For one serving, you will need:
30 gm. Oats; 1 medium sized onion roughly sliced; 1 tsp. cooking oil; few curry leaves; 1/2 tsp. finely chopped ginger; 1/2 tsp. finely cut green chili; 1/2 tsp. mustard seeds; salt to taste
Easy and quick cooking method:
Heat oil, add curry leaves, chili, mustard seeds. When it crackles, add ginger and onion.
Let them cook till it changes the colour to light pink. Add the Oats and salt. Cook for 3 to 5 minutes and sprinkle about half cup water.
Stir continuously, till the oats are cooked and it is ready to eat. Decorate with green coriander leaves.

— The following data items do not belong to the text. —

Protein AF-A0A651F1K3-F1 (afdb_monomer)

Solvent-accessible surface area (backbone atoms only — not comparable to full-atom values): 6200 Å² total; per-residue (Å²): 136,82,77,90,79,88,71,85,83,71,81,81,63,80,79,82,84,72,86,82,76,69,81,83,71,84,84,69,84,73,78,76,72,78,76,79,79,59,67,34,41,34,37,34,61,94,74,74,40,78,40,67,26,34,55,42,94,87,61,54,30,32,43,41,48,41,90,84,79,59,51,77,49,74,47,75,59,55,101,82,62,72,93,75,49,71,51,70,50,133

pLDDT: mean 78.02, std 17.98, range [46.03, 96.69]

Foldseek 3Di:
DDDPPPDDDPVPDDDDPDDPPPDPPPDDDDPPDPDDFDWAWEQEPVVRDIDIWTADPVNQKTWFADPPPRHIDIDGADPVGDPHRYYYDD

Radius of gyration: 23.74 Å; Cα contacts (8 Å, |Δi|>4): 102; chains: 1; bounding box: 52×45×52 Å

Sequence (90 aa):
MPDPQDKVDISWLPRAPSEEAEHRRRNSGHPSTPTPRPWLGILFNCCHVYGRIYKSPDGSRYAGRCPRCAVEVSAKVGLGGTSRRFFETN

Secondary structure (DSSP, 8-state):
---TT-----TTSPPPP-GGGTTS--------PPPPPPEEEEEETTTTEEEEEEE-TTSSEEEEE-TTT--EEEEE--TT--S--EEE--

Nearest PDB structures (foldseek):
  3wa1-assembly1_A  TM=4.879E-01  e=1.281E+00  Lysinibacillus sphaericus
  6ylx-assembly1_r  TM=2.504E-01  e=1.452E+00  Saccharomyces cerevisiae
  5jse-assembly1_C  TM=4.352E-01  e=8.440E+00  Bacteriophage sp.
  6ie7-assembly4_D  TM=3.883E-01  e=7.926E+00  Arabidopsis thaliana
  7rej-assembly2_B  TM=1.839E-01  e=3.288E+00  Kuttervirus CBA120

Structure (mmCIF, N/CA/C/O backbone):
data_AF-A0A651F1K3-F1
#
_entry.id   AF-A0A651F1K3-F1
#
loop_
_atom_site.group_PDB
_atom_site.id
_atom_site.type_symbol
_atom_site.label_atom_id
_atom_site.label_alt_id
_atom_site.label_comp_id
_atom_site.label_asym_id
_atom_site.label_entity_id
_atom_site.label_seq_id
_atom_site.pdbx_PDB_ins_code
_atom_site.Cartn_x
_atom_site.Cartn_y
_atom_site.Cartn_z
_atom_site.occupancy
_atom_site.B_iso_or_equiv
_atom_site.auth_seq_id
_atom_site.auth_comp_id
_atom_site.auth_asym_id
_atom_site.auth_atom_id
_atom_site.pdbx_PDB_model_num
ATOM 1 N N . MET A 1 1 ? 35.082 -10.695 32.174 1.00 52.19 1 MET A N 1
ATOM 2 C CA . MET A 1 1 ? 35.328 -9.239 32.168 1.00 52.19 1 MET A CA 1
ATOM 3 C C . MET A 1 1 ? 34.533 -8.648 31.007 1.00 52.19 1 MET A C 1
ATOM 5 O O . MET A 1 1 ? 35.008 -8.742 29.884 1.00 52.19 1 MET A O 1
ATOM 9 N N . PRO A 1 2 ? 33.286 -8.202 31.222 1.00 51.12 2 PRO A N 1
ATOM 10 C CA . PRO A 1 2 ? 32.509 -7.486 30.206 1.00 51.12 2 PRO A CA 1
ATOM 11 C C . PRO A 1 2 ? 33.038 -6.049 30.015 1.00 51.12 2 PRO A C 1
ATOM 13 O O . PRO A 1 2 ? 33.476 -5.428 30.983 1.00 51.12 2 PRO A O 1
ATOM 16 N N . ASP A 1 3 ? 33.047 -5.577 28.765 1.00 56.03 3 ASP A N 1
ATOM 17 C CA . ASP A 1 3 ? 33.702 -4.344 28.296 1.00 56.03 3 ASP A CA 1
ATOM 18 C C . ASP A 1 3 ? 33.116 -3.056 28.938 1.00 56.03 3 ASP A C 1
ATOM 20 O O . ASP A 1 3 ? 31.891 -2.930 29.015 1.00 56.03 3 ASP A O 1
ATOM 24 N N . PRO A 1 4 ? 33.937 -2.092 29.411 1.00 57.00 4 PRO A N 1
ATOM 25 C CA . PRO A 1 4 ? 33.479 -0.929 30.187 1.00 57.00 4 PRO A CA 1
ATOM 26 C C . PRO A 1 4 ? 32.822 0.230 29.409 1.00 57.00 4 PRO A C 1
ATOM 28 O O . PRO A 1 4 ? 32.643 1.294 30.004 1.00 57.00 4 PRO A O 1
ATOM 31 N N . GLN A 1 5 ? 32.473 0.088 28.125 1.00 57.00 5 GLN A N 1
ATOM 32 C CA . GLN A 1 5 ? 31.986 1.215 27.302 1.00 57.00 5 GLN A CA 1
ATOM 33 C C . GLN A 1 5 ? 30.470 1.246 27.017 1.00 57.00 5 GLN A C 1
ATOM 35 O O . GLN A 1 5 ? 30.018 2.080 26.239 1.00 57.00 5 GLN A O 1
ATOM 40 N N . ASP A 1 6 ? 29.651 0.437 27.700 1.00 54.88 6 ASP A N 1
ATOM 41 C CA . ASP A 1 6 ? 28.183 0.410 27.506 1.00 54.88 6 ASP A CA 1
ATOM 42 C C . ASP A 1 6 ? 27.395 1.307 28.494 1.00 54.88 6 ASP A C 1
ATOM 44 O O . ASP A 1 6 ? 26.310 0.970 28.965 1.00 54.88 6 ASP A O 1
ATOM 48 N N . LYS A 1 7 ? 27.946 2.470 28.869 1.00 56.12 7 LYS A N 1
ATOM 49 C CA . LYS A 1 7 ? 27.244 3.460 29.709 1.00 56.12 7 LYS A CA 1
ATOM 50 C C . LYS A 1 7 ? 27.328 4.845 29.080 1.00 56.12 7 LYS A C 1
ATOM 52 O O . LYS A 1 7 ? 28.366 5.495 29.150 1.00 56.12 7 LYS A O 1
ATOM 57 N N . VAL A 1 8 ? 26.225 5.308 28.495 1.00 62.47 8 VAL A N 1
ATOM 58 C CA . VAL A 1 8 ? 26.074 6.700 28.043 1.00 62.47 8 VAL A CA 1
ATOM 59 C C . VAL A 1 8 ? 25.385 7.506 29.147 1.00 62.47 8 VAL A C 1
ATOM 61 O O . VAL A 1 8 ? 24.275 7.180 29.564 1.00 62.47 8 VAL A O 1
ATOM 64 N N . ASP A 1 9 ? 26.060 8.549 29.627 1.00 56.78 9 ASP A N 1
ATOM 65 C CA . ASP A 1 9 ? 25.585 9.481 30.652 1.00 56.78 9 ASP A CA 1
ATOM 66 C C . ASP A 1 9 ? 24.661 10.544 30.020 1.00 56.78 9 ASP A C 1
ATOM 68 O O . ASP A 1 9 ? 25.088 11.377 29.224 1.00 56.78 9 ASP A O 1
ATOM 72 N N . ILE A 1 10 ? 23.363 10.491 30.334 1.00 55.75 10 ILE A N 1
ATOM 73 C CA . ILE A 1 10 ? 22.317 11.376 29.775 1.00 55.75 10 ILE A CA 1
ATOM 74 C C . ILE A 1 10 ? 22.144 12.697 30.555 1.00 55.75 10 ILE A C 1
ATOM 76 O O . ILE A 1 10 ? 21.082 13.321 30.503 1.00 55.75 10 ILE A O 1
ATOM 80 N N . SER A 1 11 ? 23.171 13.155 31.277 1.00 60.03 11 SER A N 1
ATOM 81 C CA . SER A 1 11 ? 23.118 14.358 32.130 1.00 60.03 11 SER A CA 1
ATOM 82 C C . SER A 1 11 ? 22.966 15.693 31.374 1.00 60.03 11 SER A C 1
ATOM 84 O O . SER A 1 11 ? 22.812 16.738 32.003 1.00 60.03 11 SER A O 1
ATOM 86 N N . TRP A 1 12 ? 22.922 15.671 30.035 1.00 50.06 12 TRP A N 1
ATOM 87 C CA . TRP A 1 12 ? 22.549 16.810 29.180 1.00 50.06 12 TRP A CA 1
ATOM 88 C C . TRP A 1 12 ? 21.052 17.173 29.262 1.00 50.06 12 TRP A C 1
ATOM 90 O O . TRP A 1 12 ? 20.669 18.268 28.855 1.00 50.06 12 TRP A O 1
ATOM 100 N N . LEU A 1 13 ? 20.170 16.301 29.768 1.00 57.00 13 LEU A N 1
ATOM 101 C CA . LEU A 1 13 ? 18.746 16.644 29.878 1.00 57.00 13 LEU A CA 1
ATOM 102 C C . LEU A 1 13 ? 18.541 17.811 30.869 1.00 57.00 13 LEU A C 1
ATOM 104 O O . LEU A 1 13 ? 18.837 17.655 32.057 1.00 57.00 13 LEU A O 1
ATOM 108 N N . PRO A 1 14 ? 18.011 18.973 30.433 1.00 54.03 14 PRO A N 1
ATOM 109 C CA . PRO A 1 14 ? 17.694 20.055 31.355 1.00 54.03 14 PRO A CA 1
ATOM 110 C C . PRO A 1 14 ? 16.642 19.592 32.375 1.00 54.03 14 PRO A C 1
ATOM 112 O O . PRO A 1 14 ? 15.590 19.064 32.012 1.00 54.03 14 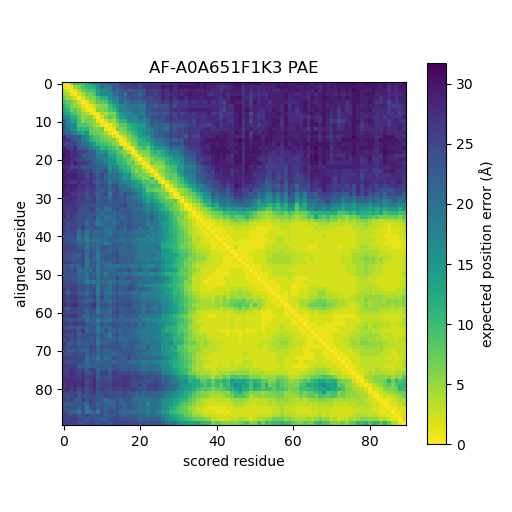PRO A O 1
ATOM 115 N N . ARG A 1 15 ? 16.932 19.797 33.667 1.00 52.12 15 ARG A N 1
ATOM 116 C CA . ARG A 1 15 ? 15.983 19.588 34.774 1.00 52.12 15 ARG A CA 1
ATOM 117 C C . ARG A 1 15 ? 14.863 20.627 34.664 1.00 52.12 15 ARG A C 1
ATOM 119 O O . ARG A 1 15 ? 15.137 21.811 34.481 1.00 52.12 15 ARG A O 1
ATOM 126 N N . ALA A 1 16 ? 13.616 20.173 34.760 1.00 52.03 16 ALA A N 1
ATOM 127 C CA . ALA A 1 16 ? 12.425 21.006 34.625 1.00 52.03 16 ALA A CA 1
ATOM 128 C C . ALA A 1 16 ? 12.411 22.190 35.620 1.00 52.03 16 ALA A C 1
ATOM 130 O O . ALA A 1 16 ? 12.648 21.971 36.811 1.00 52.03 16 ALA A O 1
ATOM 131 N N . PRO A 1 17 ? 12.091 23.423 35.183 1.00 49.72 17 PRO A N 1
ATOM 132 C CA . PRO A 1 17 ? 11.685 24.486 36.091 1.00 49.72 17 PRO A CA 1
ATOM 133 C C . PRO A 1 17 ? 10.192 24.364 36.457 1.00 49.72 17 PRO A C 1
ATOM 135 O O . PRO A 1 17 ? 9.328 24.406 35.587 1.00 49.72 17 PRO A O 1
ATOM 138 N N . SER A 1 18 ? 9.953 24.191 37.763 1.00 53.59 18 SER A N 1
ATOM 139 C CA . SER A 1 18 ? 8.770 24.492 38.599 1.00 53.59 18 SER A CA 1
ATOM 140 C C . SER A 1 18 ? 7.379 24.653 37.950 1.00 53.59 18 SER A C 1
ATOM 142 O O . SER A 1 18 ? 7.106 25.592 37.202 1.00 53.59 18 SER A O 1
ATOM 144 N N . GLU A 1 19 ? 6.473 23.801 38.428 1.00 51.59 19 GLU A N 1
ATOM 145 C CA . GLU A 1 19 ? 5.061 23.531 38.103 1.00 51.59 19 GLU A CA 1
ATOM 146 C C . GLU A 1 19 ? 4.060 24.720 38.138 1.00 51.59 19 GLU A C 1
ATOM 148 O O . GLU A 1 19 ? 2.871 24.542 37.881 1.00 51.59 19 GLU A O 1
ATOM 153 N N . GLU A 1 20 ? 4.482 25.957 38.406 1.00 46.03 20 GLU A N 1
ATOM 154 C CA . GLU A 1 20 ? 3.555 27.073 38.686 1.00 46.03 20 GLU A CA 1
ATOM 155 C C . GLU A 1 20 ? 3.065 27.856 37.446 1.00 46.03 20 GLU A C 1
ATOM 157 O O . GLU A 1 20 ? 2.111 28.631 37.531 1.00 46.03 20 GLU A O 1
ATOM 162 N N . ALA A 1 21 ? 3.633 27.634 36.256 1.00 50.78 21 ALA A N 1
ATOM 163 C CA . ALA A 1 21 ? 3.235 28.348 35.030 1.00 50.78 21 ALA A CA 1
ATOM 164 C C . ALA A 1 21 ? 2.079 27.684 34.238 1.00 50.78 21 ALA A C 1
ATOM 166 O O . ALA A 1 21 ? 1.614 28.228 33.230 1.00 50.78 21 ALA A O 1
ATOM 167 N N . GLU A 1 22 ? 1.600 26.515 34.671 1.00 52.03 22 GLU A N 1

5. Oats in Chapatis, Dosas, or Pancakes:
Oats can be combined with regular cereals and included in the day today cooking, when making the dough for the Chapatis, Pancakes, Dosas, Pakoras, and other foods.
Oats can be combined in the Lentils or the Daal as well.
6. Oats Buttermilk:
Roast half cup of Oats for 5 minutes. Cool and grind.
Soak the Oats in 3/4 cup hot water for 2 to 3 minutes.
Blend in the Coriander or Mint leaves, about 1/4 cup, 1/2 teaspoonful grated ginger, 1/2 teaspoonful roasted jeera or cumin seed powder, 1/2 teaspoonful sugar, black salt (a pinch or as per taste) and 1 cup low fat curd or yogurt.
Blend in all the ingredients smoothly, in a mixer.
Add crushed ice, if you like.
Garnish with mint leaves and serve.
How do you like to take Oats in your diet?
To Sum up:
- Happiness and healthy living go hand in hand. It’s important to take care of our diet to avoid chronic health problems, such as the high blood pressure, diabetes, obesity etc. All these can further, lead to heart disease.
- Along with quality, quantity is equally important. Healthy nutritious food in correct portions, along with long walks, exercises, or Yoga leads to sound health.
- Having Oats in the breakfast is an ideal way to start the day.
- With a little imagination, many nutritious and delicious oats recipes can be created.
- Oats are quick to cook food and Microwaveable too, which is a boon for today' s busy lifestyle.
Harvesting Oat crop, source: You tube
Oats recipe Idli, source: You tube
This content is accurate and true to the best of the author’s knowledge and does not substitute for diagnosis, prognosis, treatment, prescription, and/or dietary advice from a licensed health professional. Drugs, supplements, and natural remedies may have dangerous side effects. If pregnant or nursing, consult with a qualified provider on an individual basis. Seek immediate help if you are experiencing a medical emergency.